# So, FreeBSD11/AMD64 memstick is UEFI only?



## BachiloDmitry (Mar 7, 2015)

Do I get this right: from now on (or from some time ago really) FreeBSD 11-CURRENT memsticks for AMD64 would never boot on hardware that does not support UEFI BIOS? Only i386 memsticks will not require EFI boot, right?


----------



## Terry_Kennedy (Mar 8, 2015)

BachiloDmitry said:


> Do I get this right: from now on (or from some time ago really) FreeBSD 11-CURRENT memsticks for AMD64 would never boot on hardware that does not support UEFI BIOS? Only i386 memsticks will not require EFI boot, right?


I believe I read (elsewhere on these forums) that the separate UEFI and legacy images were just a temporary thing for 10.1, and that in the future they would be combined into a single image. I believe that post also said that the 10.1 UEFI images were actually universal, but didn't get enough testing that the release team was willing to say that they definitely worked everywhere.


----------



## BachiloDmitry (Mar 8, 2015)

Ok, I see, thanks for the reply.
But in reality the things go this way: There are two types of 10.1 amd64 images - regular memstick and amd64-uefi-memstick.img.
On the old PC, whose BIOS has no idea about UEFI (I tested on two) I checked both images - UEFI and non-UEFI. The regular one boots and the UEFI one does not. Furthermore I have an Atom D525 motherboard which hangs ultimately if such flash stick is even inserted in USB port. It can hang whenever you insert it - during POST, during built-in RAID HDD detection, even when FreeBSD kernel is loading. It would not hang only if any OS is already fully loaded and taken control of USB stack. If non-UEFI image is burned on that stick - everything works OK. I tested with 1GB JetFlash and with 32GB Transcend, the behavior is the same, and I can't think of it being a hardware problem. But that's actually is off-topic, the other motherboard just ignores the stick if it's burned with UEFI image, no hangs, just nothing happening. If the image of 10.1 is non-UEFI - it boots and installs. The behavior is predictable and nothing is wrong with that.

And then there are images of 11-CURRENT. They all are called just amd64-memstick.img. And the behavior is the same as with 10.1-UEFI. Then, out of curiosity, I checked this image with my more modern laptop, its BIOS is UEFI-aware. And if I enable just 'boot from usb-flash' -  the stick is ignored. If I enable 'UEFI boot from USB flash' - then it boots to "FreeBSD/EFI bootloader" and starts to load, almost immediately falling into fatal trap (12 or other number, I don't remember now). But that's another story. The point is all 11-CURRENT images seem to be UEFI-only, I checked 20150223 and 20150217 images.

So there I am, no modern image of FreeBSD for memstick runs on any of my machines.

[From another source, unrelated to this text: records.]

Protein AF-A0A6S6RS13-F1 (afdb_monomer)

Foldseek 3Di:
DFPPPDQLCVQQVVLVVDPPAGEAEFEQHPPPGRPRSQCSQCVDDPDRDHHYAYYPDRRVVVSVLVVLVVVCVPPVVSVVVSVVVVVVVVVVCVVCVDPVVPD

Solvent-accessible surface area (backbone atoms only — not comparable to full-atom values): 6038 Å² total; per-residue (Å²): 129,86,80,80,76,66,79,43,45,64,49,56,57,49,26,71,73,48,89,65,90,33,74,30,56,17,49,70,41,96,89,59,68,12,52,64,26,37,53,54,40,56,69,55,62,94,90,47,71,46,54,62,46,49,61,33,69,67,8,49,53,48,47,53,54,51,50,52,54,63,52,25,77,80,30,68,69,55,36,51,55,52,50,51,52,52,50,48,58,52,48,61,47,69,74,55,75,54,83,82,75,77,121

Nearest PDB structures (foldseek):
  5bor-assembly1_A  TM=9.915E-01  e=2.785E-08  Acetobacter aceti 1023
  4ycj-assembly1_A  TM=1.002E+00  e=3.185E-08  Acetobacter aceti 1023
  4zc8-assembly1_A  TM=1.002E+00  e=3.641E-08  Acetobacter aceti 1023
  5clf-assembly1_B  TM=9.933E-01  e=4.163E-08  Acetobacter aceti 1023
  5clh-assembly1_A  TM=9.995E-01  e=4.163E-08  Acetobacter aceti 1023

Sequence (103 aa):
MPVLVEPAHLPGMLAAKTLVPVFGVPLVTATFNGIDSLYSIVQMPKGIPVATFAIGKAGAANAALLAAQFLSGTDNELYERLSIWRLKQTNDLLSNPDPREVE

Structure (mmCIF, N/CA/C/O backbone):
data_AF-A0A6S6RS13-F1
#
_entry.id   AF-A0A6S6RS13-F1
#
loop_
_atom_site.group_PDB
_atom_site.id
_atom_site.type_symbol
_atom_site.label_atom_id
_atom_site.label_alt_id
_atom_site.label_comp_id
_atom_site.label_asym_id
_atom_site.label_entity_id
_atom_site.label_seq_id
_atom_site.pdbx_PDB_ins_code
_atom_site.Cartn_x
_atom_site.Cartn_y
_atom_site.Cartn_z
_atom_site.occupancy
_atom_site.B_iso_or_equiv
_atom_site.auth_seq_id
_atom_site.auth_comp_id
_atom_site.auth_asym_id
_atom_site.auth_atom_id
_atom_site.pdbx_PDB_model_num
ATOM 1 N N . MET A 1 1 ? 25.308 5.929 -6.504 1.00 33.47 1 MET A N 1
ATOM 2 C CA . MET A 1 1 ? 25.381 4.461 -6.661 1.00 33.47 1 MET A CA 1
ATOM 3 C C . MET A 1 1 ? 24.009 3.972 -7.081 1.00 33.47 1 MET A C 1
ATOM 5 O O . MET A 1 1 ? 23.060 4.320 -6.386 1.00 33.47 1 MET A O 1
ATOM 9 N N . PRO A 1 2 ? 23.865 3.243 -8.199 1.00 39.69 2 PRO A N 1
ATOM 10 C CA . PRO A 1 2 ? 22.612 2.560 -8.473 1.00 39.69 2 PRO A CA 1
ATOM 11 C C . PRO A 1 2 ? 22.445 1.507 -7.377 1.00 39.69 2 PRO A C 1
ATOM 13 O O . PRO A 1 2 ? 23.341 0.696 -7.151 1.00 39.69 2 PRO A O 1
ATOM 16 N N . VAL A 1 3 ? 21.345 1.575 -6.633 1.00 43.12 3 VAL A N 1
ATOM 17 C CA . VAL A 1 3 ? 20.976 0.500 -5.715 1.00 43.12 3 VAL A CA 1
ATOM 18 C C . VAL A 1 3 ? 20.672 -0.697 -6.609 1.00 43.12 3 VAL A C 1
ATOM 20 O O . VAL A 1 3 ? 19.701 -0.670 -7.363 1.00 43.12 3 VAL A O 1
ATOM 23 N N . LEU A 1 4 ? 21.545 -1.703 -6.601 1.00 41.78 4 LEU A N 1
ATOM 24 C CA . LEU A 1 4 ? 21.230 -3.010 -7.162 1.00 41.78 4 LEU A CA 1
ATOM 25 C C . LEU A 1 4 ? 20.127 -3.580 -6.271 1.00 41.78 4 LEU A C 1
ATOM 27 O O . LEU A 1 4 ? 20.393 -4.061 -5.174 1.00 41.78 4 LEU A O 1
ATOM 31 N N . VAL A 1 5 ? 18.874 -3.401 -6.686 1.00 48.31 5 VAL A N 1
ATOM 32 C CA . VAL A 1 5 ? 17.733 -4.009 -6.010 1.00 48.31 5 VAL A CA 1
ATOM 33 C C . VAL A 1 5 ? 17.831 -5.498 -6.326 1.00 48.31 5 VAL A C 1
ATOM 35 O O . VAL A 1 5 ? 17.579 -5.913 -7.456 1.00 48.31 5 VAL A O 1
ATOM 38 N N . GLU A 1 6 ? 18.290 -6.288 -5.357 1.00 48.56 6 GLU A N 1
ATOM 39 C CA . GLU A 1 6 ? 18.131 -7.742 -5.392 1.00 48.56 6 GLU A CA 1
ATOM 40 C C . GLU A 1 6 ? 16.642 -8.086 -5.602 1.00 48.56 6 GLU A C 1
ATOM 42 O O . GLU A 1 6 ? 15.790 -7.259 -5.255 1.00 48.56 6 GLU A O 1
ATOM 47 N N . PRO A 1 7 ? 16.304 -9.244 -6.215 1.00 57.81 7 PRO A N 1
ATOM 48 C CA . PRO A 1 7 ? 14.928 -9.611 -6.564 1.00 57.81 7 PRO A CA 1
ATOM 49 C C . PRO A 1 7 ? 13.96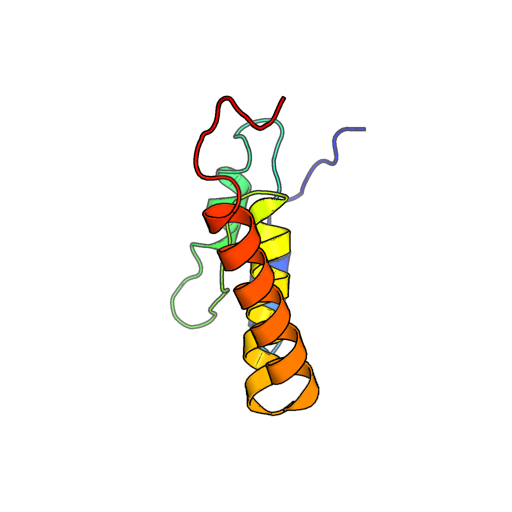2 -9.239 -5.446 1.00 57.81 7 PRO A C 1
ATOM 51 O O . PRO A 1 7 ? 14.282 -9.472 -4.291 1.00 57.81 7 PRO A O 1
ATOM 54 N N . ALA A 1 8 ? 12.806 -8.648 -5.759 1.00 72.44 8 ALA A N 1
ATOM 55 C CA . ALA A 1 8 ? 11.888 -8.067 -4.773 1.00 72.44 8 ALA A CA 1
ATOM 56 C C . ALA A 1 8 ? 11.133 -9.127 -3.930 1.00 72.44 8 ALA A C 1
ATOM 58 O O . ALA A 1 8 ? 9.910 -9.144 -3.846 1.00 72.44 8 ALA A O 1
ATOM 59 N N . HIS A 1 9 ? 11.885 -10.022 -3.294 1.00 87.50 9 HIS A N 1
ATOM 60 C CA . HIS A 1 9 ? 11.473 -11.151 -2.474 1.00 87.50 9 HIS A CA 1
ATOM 61 C C . HIS A 1 9 ? 11.043 -10.763 -1.058 1.00 87.50 9 HIS A C 1
ATOM 63 O O . HIS A 1 9 ? 10.290 -11.505 -0.431 1.00 87.50 9 HIS A O 1
ATOM 69 N N . LEU A 1 10 ? 11.486 -9.609 -0.546 1.00 94.31 10 LEU A N 1
ATOM 70 C CA . LEU A 1 10 ? 11.222 -9.192 0.832 1.00 94.31 10 LEU A CA 1
ATOM 71 C C . LEU A 1 10 ? 9.718 -9.186 1.176 1.00 94.31 10 LEU A C 1
ATOM 73 O O . LEU A 1 10 ? 9.369 -9.794 2.189 1.00 94.31 10 LEU A O 1
ATOM 77 N N . PRO A 1 11 ? 8.808 -8.598 0.367 1.00 95.19 11 PRO A N 1
ATOM 78 C CA . PRO A 1 11 ? 7.379 -8.623 0.680 1.00 95.19 11 PRO A CA 1
ATOM 79 C C . PRO A 1 11 ? 6.811 -10.047 0.749 1.00 95.19 11 PRO A C 1
ATOM 81 O O . PRO A 1 11 ? 6.096 -10.374 1.693 1.00 95.19 11 PRO A O 1
ATOM 84 N N . GLY A 1 12 ? 7.172 -10.913 -0.205 1.00 94.62 12 GLY A N 1
ATOM 85 C CA . GLY A 1 12 ? 6.702 -12.301 -0.237 1.00 94.62 12 GLY A CA 1
ATOM 86 C C . GLY A 1 12 ? 7.221 -13.130 0.939 1.00 94.62 12 GLY A C 1
ATOM 87 O O . GLY A 1 12 ? 6.458 -13.847 1.586 1.00 94.62 12 GLY A O 1
ATOM 88 N N . MET A 1 13 ? 8.507 -12.986 1.271 1.00 96.31 13 MET A N 1
ATOM 89 C CA . MET A 1 13 ? 9.126 -13.685 2.401 1.00 96.31 13 MET A CA 1
ATOM 90 C C . MET A 1 13 ? 8.578 -13.206 3.744 1.00 96.31 13 MET A C 1
ATOM 92 O O . MET A 1 13 ? 8.360 -14.028 4.634 1.00 96.31 13 MET A O 1
ATOM 96 N N . LEU A 1 14 ? 8.317 -11.904 3.892 1.00 96.69 14 LEU A N 1
ATOM 97 C CA . LEU A 1 14 ? 7.687 -11.360 5.090 1.00 96.69 14 LEU A CA 1
ATOM 98 C C . LEU A 1 14 ? 6.259 -11.898 5.242 1.00 96.69 14 LEU A C 1
ATOM 100 O O . LEU A 1 14 ? 5.921 -12.397 6.312 1.00 96.69 14 LEU A O 1
ATOM 104 N N . ALA A 1 15 ? 5.458 -11.883 4.171 1.00 97.62 15 ALA A N 1
ATOM 105 C CA . ALA A 1 15 ? 4.089 -12.406 4.176 1.00 97.62 15 ALA A CA 1
ATOM 106 C C . ALA A 1 15 ? 4.024 -13.894 4.550 1.00 97.62 15 ALA A C 1
ATOM 108 O O . ALA A 1 15 ? 3.110 -14.320 5.246 1.00 97.62 15 ALA A O 1
ATOM 109 N N . ALA A 1 16 ? 5.031 -14.685 4.172 1.00 97.12 16 ALA A N 1
ATOM 110 C CA . ALA A 1 16 ? 5.119 -16.094 4.555 1.00 97.12 16 ALA A CA 1
ATOM 111 C C . ALA A 1 16 ? 5.399 -16.326 6.055 1.00 97.12 16 ALA A C 1
ATOM 113 O O . ALA A 1 16 ? 5.366 -17.468 6.519 1.00 97.12 16 ALA A O 1
ATOM 114 N N . LYS A 1 17 ? 5.730 -15.273 6.813 1.00 97.88 17 LYS A N 1
ATOM 115 C CA . LYS A 1 17 ? 6.154 -15.350 8.220 1.00 97.88 17 LYS A CA 1
ATOM 116 C C . LYS A 1 17 ? 5.239 -14.605 9.187 1.00 97.88 17 LYS A C 1
ATOM 118 O O . LYS A 1 17 ? 5.508 -14.622 10.385 1.00 97.88 17 LYS A O 1
ATOM 123 N N . THR A 1 18 ? 4.169 -13.975 8.709 1.00 97.50 18 THR A N 1
ATOM 124 C CA . THR A 1 18 ? 3.238 -13.229 9.561 1.00 97.50 18 THR A CA 1
ATOM 125 C C . THR A 1 18 ? 1.795 -13.376 9.092 1.00 97.50 18 THR A C 1
ATOM 127 O O . THR A 1 18 ? 1.535 -13.634 7.922 1.00 97.50 18 THR A O 1
ATOM 130 N N . LEU A 1 19 ? 0.851 -13.192 10.017 1.00 96.62 19 LEU A N 1
ATOM 131 C CA . LEU A 1 19 ? -0.574 -13.032 9.705 1.00 96.62 19 LEU A CA 1
ATOM 132 C C . LEU A 1 19 ? -0.971 -11.558 9.535 1.00 96.62 19 LEU A C 1
ATOM 134 O O . LEU A 1 19 ? -2.085 -11.264 9.109 1.00 96.62 19 LEU A O 1
ATOM 138 N N . VAL A 1 20 ? -0.074 -10.628 9.876 1.00 96.94 20 VAL A N 1
ATOM 139 C CA . VAL A 1 20 ? -0.288 -9.196 9.651 1.00 96.94 20 VAL A CA 1
ATOM 140 C C . VAL A 1 20 ? -0.276 -8.926 8.139 1.00 96.94 20 VAL A C 1
ATOM 142 O O . VAL A 1 20 ? 0.618 -9.428 7.457 1.00 96.94 20 VAL A O 1
ATOM 145 N N . PRO A 1 21 ? -1.220 -8.136 7.592 1.00 96.94 21 PRO A N 1
ATOM 146 C CA . PRO A 1 21 ? -1.228 -7.801 6.171 1.00 96.94 21 PRO A CA 1
ATOM 147 C C . PRO A 1 21 ? 0.102 -7.194 5.709 1.00 96.94 21 PRO A C 1
ATOM 149 O O . PRO A 1 21 ? 0.612 -6.258 6.326 1.00 96.94 21 PRO A O 1
ATOM 152 N N . VAL A 1 22 ? 0.651 -7.705 4.603 1.00 98.00 22 VAL A N 1
ATOM 153 C CA . VAL A 1 22 ? 1.905 -7.210 4.018 1.00 98.00 22 VAL A CA 1
ATOM 154 C C . VAL A 1 22 ? 1.628 -6.428 2.744 1.00 98.00 22 VAL A C 1
ATOM 156 O O . VAL A 1 22 ? 0.982 -6.920 1.815 1.00 98.00 22 VAL A O 1
ATOM 159 N N . PHE A 1 23 ? 2.141 -5.200 2.710 1.00 98.25 23 PHE A N 1
ATOM 160 C CA . PHE A 1 23 ? 1.976 -4.246 1.618 1.00 98.25 23 PHE A CA 1
ATOM 161 C C . PHE A 1 23 ? 3.295 -4.103 0.858 1.00 98.25 23 PHE A C 1
ATOM 163 O O . PHE A 1 23 ? 4.298 -3.653 1.409 1.00 98.25 23 PHE A O 1
ATOM 170 N N . GLY A 1 24 ? 3.301 -4.5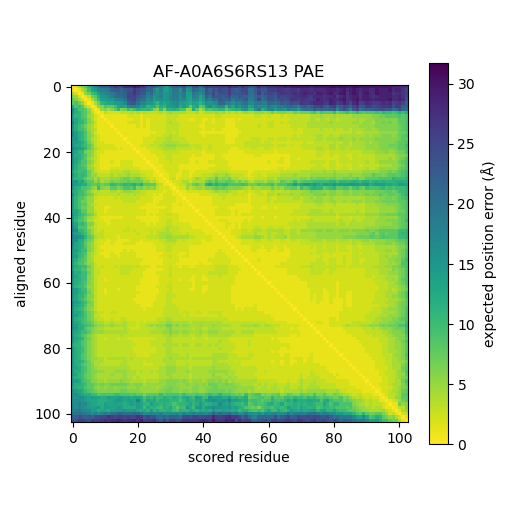27 -0.405 1.00 97.25 24 GLY A N 1
ATOM 171 C CA . GLY A 1 24 ? 4.475 -4.538 -1.270 1.00 97.25 24 GLY A CA 1
ATOM 172 C C . GLY A 1 24 ? 4.482 -3.361 -2.241 1.00 97.25 24 GLY A C 1
ATOM 173 O O . GLY A 1 24 ? 3.549 -3.188 -3.025 1.00 97.25 24 GLY A O 1
ATOM 174 N N . VAL A 1 25 ? 5.556 -2.570 -2.223 1.00 97.88 25 VAL A N 1
ATOM 175 C CA . VAL A 1 25 ? 5.763 -1.455 -3.158 1.00 97.88 25 VAL A CA 1
ATOM 176 C C . VAL A 1 25 ? 6.917 -1.806 -4.094 1.00 97.88 25 VAL A C 1
ATOM 178 O O . VAL A 1 25 ? 8.063 -1.863 -3.642 1.00 97.88 25 VAL A O 1
ATOM 181 N N . PRO A 1 26 ? 6.650 -2.036 -5.388 1.00 95.94 26 PRO A N 1
ATOM 182 C CA . PRO A 1 26 ? 7.702 -2.261 -6.367 1.00 95.94 26 PRO A CA 1
ATOM 183 C C . PRO A 1 26 ? 8.590 -1.024 -6.510 1.00 95.94 26 PRO A C 1
ATOM 185 O O . PRO A 1 26 ? 8.094 0.095 -6.659 1.00 95.94 26 PRO A O 1
ATOM 188 N N . LEU A 1 27 ? 9.908 -1.212 -6.491 1.00 92.56 27 LEU A N 1
ATOM 189 C CA . LEU A 1 27 ? 10.859 -0.125 -6.710 1.00 92.56 27 LEU A CA 1
ATOM 190 C C . LEU A 1 27 ? 11.162 0.038 -8.200 1.00 92.56 27 LEU A C 1
ATOM 192 O O . LEU A 1 27 ? 11.093 -0.909 -8.979 1.00 9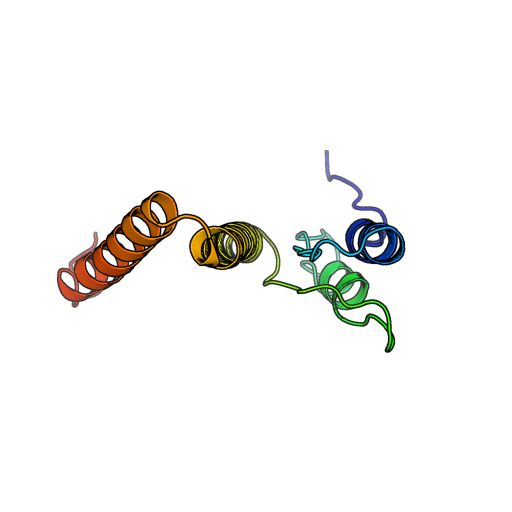2.56 27 LEU A O 1
ATOM 196 N N . VAL A 1 28 ? 11.508 1.263 -8.596 1.00 90.94 28 VAL A N 1
ATOM 197 C CA . VAL A 1 28 ? 11.986 1.528 -9.955 1.00 90.94 28 VAL A CA 1
ATOM 198 C C . VAL A 1 28 ? 13.379 0.919 -10.100 1.00 90.94 28 VAL A C 1
ATOM 200 O O . VAL A 1 28 ? 14.283 1.237 -9.329 1.00 90.94 28 VAL A O 1
ATOM 203 N N . THR A 1 29 ? 13.553 0.071 -11.107 1.00 88.81 29 THR A N 1
ATOM 204 C CA . THR A 1 29 ? 14.836 -0.552 -11.465 1.00 88.81 29 THR A CA 1
ATOM 205 C C . THR A 1 29 ? 15.437 0.104 -12.702 1.00 88.81 29 THR A C 1
ATOM 207 O O . THR A 1 29 ? 14.693 0.565 -13.568 1.00 88.81 29 THR A O 1
ATOM 210 N N . ALA A 1 30 ? 16.757 0.027 -12.864 1.00 83.44 30 ALA A N 1
ATOM 211 C CA . ALA A 1 30 ? 17.449 0.591 -14.025 1.00 83.44 30 ALA A CA 1
ATOM 212 C C . ALA A 1 30 ? 17.103 -0.091 -15.366 1.00 83.44 30 ALA A C 1
ATOM 214 O O . ALA A 1 30 ? 17.120 0.571 -16.397 1.00 83.44 30 ALA A O 1
ATOM 215 N N . THR A 1 31 ? 16.804 -1.394 -15.369 1.00 83.06 31 THR A N 1
ATOM 216 C CA . THR A 1 31 ? 16.691 -2.177 -16.616 1.00 83.06 31 THR A CA 1
ATOM 217 C C . THR A 1 31 ? 15.266 -2.233 -17.166 1.00 83.06 31 THR A C 1
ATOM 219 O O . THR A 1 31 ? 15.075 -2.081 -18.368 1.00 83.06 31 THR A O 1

And 11-CURRENT i386 images still seem to be non-UEFI-only, so they boot on any of those PCs, I can install and use the system.

No FreeBSD/amd64 for me anymore.


----------



## Chris_H (Mar 17, 2015)

Well I just performed a fresh install on an old [non UEFI] spare I had lying around from a 2015-02-23 DVD (boot only, and disk1). I had no trouble with the booting, nor the install. So if you seem to be having trouble with the images (memstick) variety. There's nothing to writing a DVD image to a memstick/flashdrive. They even provide instructions in the README, and in the install instructions within the FreeBSD documentation. All in all, it just requires a little more time up front.

--Chris


----------



## BachiloDmitry (Apr 8, 2015)

Chris_H said:


> Well I just performed a fresh install on an old [non UEFI] spare I had lying around from a 2015-02-23 DVD (boot only, and disk1). I had no trouble with the booting, nor the install. So if you seem to be having trouble with the images (memstick) variety. There's nothing to writing a DVD image to a memstick/flashdrive. They even provide instructions in the README, and in the install instructions within the FreeBSD documentation. All in all, it just requires a little more time up front.
> 
> --Chris


I've been burning FreeBSD images on CDs and DVDs for eleven years now, it just seems to me that it's time to stop using this old media when we can have something faster, smaller and not requireing a separate drive (which is now not common at all by the way).


----------



## Chris_H (Apr 9, 2015)

BachiloDmitry said:


> I've been burning FreeBSD images on CDs and DVDs for eleven years now, it just seems to me that it's time to stop using this old media when we can have something faster, smaller and not requireing a separate drive (which is now not common at all by the way).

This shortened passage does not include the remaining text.